Most finite volume ocean models use `Arakawa Grids`_, in which different
variables are offset from one another and situated at different locations with
respect to the cell center and edge points.
As an example, we will consider *C-grid geometry*.
As illustrated in the figure below, C-grids place scalars (such as
temperature) at the cell center and vector components (such as velocity) at
the cell faces. This type of grid is widely used because of its favorable
conservation properties.

.. figure:: images/grid2d_hv.svg
  :scale: 100
  :alt: C-grid Geometry

  Layout of variables with respect to cell centers and edges in a C-grid
  ocean model. Image from the
  `pycomodo project <https://web.archive.org/web/20160417032300/http://pycomodo.forge.imag.fr/norm.html>`_.
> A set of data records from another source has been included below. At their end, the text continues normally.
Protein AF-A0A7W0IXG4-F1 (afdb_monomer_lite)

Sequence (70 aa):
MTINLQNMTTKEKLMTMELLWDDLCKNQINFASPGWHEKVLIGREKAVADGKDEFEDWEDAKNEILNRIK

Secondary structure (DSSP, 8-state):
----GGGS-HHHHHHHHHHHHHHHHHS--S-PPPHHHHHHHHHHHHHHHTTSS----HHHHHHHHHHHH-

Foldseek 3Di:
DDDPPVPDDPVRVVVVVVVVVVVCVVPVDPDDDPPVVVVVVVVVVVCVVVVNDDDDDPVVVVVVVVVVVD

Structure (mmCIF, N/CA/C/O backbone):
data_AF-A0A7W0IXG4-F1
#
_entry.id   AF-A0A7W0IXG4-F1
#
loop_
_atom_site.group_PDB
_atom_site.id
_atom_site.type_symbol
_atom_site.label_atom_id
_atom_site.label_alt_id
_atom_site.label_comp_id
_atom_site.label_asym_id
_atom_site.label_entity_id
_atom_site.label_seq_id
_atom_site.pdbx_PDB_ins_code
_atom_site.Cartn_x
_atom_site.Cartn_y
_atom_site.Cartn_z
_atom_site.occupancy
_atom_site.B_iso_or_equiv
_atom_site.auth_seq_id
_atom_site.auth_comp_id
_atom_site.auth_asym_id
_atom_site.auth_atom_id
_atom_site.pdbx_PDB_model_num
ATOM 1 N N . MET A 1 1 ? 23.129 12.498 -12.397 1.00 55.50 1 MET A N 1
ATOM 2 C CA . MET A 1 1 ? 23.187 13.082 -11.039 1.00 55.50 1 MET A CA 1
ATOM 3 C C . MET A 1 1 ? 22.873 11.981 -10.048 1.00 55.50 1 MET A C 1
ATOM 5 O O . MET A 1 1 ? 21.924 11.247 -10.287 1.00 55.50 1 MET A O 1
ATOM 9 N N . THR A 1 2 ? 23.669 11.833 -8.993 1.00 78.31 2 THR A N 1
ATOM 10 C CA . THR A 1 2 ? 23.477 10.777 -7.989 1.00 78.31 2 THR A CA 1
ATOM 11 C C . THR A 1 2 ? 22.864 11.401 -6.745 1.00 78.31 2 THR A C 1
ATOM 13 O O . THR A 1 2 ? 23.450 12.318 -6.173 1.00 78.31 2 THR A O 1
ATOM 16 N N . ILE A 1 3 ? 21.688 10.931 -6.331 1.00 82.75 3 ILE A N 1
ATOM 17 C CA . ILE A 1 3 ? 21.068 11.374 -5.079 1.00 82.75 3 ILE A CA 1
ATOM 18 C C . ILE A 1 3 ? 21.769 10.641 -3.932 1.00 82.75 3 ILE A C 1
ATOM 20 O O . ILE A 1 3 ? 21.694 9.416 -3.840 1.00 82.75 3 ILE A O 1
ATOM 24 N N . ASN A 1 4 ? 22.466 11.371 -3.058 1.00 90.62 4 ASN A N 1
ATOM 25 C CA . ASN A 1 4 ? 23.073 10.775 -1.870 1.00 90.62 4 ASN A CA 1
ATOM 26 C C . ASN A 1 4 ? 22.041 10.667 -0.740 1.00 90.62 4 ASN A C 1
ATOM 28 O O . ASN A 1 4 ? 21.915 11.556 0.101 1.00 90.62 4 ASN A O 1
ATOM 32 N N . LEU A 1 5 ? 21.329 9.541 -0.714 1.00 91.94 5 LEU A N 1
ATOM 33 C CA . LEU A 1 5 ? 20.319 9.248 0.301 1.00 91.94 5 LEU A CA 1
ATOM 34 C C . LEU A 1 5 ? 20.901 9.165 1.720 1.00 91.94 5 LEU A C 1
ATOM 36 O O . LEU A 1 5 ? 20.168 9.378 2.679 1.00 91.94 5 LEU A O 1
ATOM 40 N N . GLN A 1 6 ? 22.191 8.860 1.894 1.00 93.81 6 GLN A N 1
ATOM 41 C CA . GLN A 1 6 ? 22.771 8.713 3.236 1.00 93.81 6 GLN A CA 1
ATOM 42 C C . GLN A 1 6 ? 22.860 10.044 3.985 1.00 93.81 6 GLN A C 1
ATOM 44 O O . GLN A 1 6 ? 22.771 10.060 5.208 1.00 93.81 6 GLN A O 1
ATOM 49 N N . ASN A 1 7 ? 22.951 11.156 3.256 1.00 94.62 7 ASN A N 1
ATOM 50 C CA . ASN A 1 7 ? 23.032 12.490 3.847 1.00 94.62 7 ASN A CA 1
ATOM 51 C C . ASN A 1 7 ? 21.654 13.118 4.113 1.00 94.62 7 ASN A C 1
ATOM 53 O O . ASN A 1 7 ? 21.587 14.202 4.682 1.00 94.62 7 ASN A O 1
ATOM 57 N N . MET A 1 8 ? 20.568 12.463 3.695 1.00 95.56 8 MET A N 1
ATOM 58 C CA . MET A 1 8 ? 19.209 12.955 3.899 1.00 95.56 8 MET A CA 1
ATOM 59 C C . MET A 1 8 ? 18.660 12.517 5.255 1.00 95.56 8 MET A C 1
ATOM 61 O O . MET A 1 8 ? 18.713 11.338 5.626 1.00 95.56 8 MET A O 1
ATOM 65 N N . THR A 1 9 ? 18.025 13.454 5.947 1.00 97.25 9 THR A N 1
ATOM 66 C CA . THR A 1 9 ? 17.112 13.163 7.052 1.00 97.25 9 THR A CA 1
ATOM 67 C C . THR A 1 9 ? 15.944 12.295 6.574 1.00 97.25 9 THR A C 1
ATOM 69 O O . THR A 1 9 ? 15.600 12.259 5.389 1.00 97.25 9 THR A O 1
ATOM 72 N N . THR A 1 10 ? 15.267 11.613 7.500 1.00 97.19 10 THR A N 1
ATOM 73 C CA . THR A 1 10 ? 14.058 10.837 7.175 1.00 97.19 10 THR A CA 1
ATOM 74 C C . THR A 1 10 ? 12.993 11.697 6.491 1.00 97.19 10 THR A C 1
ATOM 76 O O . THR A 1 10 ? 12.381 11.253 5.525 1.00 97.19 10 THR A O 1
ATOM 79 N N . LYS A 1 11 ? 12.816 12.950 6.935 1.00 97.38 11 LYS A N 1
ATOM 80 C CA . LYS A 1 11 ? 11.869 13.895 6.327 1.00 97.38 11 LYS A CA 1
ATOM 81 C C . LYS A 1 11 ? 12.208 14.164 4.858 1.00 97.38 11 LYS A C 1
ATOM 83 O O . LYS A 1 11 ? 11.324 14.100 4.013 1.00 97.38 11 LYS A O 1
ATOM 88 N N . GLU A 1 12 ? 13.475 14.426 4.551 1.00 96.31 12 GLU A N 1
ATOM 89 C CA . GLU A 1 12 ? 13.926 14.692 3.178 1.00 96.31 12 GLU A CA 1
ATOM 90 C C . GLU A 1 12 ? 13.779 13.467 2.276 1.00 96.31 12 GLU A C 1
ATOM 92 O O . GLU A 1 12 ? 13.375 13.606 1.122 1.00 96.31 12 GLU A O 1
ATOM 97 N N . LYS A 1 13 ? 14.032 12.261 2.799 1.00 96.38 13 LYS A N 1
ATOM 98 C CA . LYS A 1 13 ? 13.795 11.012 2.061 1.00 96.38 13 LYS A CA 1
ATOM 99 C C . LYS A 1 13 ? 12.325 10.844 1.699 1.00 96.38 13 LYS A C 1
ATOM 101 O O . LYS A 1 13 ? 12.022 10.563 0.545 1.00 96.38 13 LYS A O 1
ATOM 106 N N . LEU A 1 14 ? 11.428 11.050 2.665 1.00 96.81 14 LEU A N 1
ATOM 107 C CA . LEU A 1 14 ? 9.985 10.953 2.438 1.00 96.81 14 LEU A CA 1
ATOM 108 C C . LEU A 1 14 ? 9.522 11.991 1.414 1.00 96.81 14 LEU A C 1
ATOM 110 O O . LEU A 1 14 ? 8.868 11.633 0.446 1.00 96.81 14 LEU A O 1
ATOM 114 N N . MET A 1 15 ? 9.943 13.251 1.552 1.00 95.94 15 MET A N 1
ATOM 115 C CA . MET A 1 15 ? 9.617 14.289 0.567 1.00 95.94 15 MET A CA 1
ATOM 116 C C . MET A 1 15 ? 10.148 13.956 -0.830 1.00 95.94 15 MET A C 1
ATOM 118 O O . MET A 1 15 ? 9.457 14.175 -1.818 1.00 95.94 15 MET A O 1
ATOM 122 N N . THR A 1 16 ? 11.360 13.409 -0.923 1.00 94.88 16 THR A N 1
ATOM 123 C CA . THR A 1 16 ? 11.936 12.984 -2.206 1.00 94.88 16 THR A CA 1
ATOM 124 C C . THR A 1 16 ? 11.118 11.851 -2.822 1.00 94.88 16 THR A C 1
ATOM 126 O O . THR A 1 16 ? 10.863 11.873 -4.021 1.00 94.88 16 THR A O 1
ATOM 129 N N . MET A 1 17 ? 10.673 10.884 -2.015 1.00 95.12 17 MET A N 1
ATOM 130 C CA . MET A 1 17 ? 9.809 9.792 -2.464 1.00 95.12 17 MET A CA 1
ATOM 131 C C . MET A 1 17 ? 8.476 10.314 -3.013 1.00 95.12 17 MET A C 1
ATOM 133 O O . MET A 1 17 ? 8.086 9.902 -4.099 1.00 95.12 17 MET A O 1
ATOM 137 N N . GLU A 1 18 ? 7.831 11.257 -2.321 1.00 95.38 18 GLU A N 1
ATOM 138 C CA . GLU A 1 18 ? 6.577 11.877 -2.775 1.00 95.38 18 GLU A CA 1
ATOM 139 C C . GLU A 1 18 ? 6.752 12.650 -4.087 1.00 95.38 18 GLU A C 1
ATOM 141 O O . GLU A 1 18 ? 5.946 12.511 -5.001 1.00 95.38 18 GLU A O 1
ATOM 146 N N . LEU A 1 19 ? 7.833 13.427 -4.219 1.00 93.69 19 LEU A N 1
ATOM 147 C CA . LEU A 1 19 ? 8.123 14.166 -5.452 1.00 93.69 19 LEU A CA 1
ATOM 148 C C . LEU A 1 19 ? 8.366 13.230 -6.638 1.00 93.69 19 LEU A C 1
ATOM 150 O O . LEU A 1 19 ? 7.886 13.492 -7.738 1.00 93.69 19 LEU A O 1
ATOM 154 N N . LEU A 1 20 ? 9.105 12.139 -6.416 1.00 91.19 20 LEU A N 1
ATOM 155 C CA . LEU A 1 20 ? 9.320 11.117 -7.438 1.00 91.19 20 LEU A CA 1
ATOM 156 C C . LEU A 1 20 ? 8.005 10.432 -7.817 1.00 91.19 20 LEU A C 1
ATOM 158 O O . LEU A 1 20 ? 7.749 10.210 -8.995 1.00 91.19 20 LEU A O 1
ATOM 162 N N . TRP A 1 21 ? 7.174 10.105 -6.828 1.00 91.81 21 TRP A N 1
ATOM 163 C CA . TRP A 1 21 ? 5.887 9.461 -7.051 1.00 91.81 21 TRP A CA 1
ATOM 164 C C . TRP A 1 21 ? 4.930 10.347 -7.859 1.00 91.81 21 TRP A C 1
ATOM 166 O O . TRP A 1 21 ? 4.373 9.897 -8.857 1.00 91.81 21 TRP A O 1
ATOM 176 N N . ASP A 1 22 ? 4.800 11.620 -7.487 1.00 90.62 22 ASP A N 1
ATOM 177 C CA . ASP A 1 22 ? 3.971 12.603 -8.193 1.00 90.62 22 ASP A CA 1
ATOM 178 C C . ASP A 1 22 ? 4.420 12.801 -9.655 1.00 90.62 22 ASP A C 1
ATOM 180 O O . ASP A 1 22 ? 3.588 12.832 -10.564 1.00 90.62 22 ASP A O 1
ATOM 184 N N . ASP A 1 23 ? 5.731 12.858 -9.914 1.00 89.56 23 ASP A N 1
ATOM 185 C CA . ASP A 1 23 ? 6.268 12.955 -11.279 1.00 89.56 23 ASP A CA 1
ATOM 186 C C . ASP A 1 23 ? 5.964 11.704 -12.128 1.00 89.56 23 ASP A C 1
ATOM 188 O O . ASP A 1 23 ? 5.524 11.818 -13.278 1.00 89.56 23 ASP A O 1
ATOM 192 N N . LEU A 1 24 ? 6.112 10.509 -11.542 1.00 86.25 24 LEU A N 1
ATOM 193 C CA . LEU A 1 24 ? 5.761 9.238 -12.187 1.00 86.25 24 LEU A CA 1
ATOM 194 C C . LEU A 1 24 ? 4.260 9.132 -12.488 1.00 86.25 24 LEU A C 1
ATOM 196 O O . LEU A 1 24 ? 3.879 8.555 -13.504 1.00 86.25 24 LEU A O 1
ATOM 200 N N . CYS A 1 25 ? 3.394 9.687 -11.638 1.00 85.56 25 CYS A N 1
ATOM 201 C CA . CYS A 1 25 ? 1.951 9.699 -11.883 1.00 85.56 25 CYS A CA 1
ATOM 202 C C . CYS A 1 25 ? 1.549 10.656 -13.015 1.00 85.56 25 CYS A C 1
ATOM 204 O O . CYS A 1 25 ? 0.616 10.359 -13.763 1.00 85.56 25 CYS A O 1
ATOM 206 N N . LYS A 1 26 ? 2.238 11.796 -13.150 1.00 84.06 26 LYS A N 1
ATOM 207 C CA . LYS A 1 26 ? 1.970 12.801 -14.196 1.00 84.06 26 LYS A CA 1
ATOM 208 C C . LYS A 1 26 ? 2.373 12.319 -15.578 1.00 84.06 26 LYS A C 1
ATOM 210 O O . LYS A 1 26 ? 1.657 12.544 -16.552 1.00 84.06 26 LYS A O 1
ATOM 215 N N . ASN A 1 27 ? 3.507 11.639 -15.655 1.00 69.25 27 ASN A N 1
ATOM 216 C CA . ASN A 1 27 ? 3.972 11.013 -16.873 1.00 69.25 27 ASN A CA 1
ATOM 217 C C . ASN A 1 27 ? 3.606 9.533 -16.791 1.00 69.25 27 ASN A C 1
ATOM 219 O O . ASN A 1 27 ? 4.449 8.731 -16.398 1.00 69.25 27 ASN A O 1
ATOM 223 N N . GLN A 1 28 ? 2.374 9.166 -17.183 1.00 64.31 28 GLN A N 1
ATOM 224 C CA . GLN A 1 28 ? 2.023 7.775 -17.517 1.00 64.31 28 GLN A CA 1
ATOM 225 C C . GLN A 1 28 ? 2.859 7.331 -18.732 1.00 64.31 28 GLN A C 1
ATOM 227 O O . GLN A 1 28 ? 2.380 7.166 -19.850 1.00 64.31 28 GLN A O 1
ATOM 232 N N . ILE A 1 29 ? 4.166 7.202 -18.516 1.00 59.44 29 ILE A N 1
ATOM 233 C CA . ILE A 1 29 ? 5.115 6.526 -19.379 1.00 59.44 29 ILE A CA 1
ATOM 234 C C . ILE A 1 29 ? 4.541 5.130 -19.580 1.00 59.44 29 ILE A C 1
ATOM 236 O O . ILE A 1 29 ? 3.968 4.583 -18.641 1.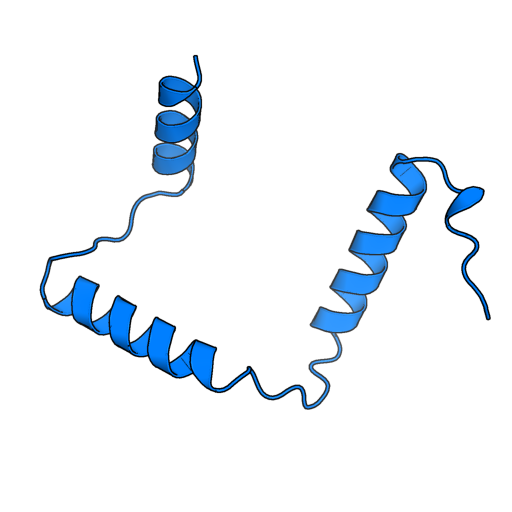00 59.44 29 ILE A O 1
ATOM 240 N N . ASN A 1 30 ? 4.682 4.594 -20.795 1.00 67.56 30 ASN A N 1
ATOM 241 C CA . ASN A 1 30 ? 4.248 3.275 -21.277 1.00 67.56 30 ASN A CA 1
ATOM 242 C C . ASN A 1 30 ? 4.699 2.095 -20.386 1.00 67.56 30 ASN A C 1
ATOM 244 O O . ASN A 1 30 ? 5.429 1.204 -20.819 1.00 67.56 30 ASN A O 1
ATOM 248 N N . PHE A 1 31 ? 4.290 2.077 -19.127 1.00 74.38 31 PHE A N 1
ATOM 249 C CA . PHE A 1 31 ? 4.547 1.026 -18.177 1.00 74.38 31 PHE A CA 1
ATOM 250 C C . PHE A 1 31 ? 3.316 0.141 -18.179 1.00 74.38 31 PHE A C 1
ATOM 252 O O . PHE A 1 31 ? 2.305 0.424 -17.535 1.00 74.38 31 PHE A O 1
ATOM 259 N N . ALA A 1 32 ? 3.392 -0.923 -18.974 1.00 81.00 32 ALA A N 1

These grids present a dilemma for the `xarray`_ data model. The ``u`` and ``t``
points in the example above are located at different points along the x-axis,
meaning they can't be represented using a single coordinate. But they are
clearly related and can be transformed via well defined interpolation and
difference operators. One goal of xgcm is to provide these interpolation
and difference operators.

We use `MITgcm notation`_ to denote the basic operators that transform between
grid points. The difference operator is defined as

.. math::

   \delta_i \Phi = \Phi_{i+1/2} - \Phi_{i-1/2}

where :math:`\Phi` is any variable and ``i`` represents the grid index.
The other basic operator is interpolation,
defined as

.. math::

   \overline{\Phi} = (\Phi_{i+1/2} + \Phi_{i-1/2})/2

Both operators return a variable that is shifted by half a gridpoint
with respect to the input variable.
With these two operators, the entire suite of finite volume vector calculus
operations can be represented.

An important consideration for both interpolation and difference operators is
boundary conditions.
xgcm currently supports periodic,
`Dirichlet <https://en.wikipedia.org/wiki/Dirichlet_boundary_condition>`_, and
`Neumann <https://en.wikipedia.org/wiki/Neumann_boundary_condition>`_ boundary
conditions, although the latter two are limited to simple cases, see :ref:`Boundary conditions`.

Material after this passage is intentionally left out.